MALANGTIMES - Program menyulap plastik menjadi paving terus digerakkan Dinas Pekerjaan Umum Penataan Ruang Perumahan dan Kawasan Pemukiman (DPUPRPKP) Kota Malang. Masyarakat pun didorong agar terus meningkatkan kreativitasnya dalam memanfaatkan sampah, terutama plastik.

Kepala DPUPRKP Kota Malang, Ir Hadi Santoso menyampaikan, mengubah sampah plastik menjadi paving merupakan salah satu inovasi yang ditularkan kepada masyarakat. Sampai sekarang, sosialisasi serta edukasi membuat paving terus dilakukan secara bergelombang.

"Kami masih berikan pelatihan. Masyarakat siapapun yang ingin ikut dipersilahkan," katanya.
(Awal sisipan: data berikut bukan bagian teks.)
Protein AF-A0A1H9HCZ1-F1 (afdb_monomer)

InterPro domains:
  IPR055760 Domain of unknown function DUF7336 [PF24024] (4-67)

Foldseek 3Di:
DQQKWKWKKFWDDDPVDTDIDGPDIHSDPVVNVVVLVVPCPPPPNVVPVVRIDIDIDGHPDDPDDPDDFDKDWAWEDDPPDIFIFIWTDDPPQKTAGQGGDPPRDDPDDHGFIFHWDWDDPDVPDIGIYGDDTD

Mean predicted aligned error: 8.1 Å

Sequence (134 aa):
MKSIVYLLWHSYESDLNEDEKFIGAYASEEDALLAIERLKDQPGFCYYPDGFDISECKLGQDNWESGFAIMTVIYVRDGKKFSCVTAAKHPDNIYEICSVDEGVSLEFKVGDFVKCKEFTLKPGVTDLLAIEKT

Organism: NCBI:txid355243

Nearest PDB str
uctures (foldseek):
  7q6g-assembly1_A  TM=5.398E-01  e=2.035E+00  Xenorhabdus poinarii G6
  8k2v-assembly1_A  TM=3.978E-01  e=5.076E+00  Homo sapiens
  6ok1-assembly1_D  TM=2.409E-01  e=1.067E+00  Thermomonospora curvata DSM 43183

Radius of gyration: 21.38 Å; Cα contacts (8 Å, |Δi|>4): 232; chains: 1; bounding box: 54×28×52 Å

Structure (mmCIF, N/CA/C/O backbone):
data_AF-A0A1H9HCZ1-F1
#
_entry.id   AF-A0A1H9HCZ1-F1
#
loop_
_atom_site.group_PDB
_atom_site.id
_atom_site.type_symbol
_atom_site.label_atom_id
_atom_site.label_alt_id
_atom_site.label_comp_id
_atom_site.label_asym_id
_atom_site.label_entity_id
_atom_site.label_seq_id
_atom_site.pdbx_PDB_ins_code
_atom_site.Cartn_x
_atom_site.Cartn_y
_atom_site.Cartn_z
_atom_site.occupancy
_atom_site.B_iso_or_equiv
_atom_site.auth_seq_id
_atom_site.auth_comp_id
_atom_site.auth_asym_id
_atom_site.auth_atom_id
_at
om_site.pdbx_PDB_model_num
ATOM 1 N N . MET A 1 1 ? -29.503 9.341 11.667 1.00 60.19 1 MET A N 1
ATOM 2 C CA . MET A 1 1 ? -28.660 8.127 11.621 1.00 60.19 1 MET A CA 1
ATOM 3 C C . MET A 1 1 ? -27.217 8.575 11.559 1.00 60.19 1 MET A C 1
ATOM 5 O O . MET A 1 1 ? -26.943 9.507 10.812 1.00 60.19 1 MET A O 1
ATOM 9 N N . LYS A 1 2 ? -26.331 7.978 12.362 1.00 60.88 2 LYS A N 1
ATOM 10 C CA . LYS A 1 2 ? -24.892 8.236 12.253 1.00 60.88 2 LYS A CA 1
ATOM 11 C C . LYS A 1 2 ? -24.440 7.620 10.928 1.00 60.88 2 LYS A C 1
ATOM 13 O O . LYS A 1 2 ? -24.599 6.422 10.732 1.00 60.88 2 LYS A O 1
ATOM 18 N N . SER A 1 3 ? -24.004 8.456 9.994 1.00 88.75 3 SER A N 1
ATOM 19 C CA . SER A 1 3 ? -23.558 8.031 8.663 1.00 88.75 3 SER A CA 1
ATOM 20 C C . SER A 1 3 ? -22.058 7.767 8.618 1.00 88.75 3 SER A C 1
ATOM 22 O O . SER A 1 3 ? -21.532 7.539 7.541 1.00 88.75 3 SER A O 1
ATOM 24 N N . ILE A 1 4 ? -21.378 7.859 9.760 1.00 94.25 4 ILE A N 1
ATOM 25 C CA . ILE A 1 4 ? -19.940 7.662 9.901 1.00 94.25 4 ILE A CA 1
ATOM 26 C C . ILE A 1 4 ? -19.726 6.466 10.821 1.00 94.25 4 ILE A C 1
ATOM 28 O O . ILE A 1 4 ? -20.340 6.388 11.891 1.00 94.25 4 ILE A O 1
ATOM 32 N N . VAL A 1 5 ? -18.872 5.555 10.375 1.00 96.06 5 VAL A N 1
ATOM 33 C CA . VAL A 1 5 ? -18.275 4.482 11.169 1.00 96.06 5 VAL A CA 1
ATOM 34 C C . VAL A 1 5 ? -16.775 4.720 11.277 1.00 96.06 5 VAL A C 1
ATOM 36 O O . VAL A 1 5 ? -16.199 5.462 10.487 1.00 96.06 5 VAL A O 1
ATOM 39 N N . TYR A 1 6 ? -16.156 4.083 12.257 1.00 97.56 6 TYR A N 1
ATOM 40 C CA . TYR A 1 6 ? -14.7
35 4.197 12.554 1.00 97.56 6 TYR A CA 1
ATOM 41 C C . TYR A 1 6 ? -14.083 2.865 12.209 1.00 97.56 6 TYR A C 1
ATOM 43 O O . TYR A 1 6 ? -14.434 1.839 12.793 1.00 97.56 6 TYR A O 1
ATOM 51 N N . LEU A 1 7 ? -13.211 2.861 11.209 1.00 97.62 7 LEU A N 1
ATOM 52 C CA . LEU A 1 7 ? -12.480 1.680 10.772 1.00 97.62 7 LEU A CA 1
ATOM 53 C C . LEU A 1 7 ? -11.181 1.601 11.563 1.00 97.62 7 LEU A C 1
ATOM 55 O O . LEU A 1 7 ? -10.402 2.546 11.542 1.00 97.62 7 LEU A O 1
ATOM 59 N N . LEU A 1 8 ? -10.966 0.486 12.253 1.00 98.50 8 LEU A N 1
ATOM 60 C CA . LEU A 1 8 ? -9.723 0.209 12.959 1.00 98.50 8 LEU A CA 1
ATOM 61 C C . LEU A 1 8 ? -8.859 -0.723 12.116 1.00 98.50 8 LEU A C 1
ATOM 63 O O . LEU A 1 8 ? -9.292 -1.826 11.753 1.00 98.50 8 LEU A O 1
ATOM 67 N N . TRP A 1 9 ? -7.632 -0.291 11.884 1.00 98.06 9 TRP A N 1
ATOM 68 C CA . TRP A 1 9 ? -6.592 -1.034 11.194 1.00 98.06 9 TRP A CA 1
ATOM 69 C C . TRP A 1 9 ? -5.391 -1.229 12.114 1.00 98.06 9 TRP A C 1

Pria yang akrab disapa Sony itu menjelaskan, inovasi tersebut dibuat untuk mendorong masyarakat agar tak membuang sampah sembarangan. Terlebih, dalam berbagai agenda yang dilakukan tim Satgas, tumpukan sampah plastik selalu mendominasi.

Sampah-sampah tersebut bahkan sangat sering ditemukan di saluran air. Sehingga menghambat aliran aliran air, terutama saat musim hujan dan berdampak pada melubernya air dan mengakibatkan genangan.

"Setiap bersih-bersih, sampah plastik itu pasti yang paling banyak ditemui," urai dia.

Sony menjelaskan, paving plastik yang diproduksi tersebut berkualitas tinggi. Bahkan cara pembuatannya terbilang sangat mudah, yaitu hanya berbahan plastik dan oli bekas. Sehingga masyarakat terus didorong dan dilatih untuk dapat membuat paving plastik.

Melalui gerakan itu, diharapkan masyarakat tak lagi membuang sampah plastik sembarangan. Melainkan mengumpulkannya untuk kemudian dimanfaatkan sebagai paving. Selain itu juga dapat diolah untuk berbagai produk lain yang lebih bermanfaat.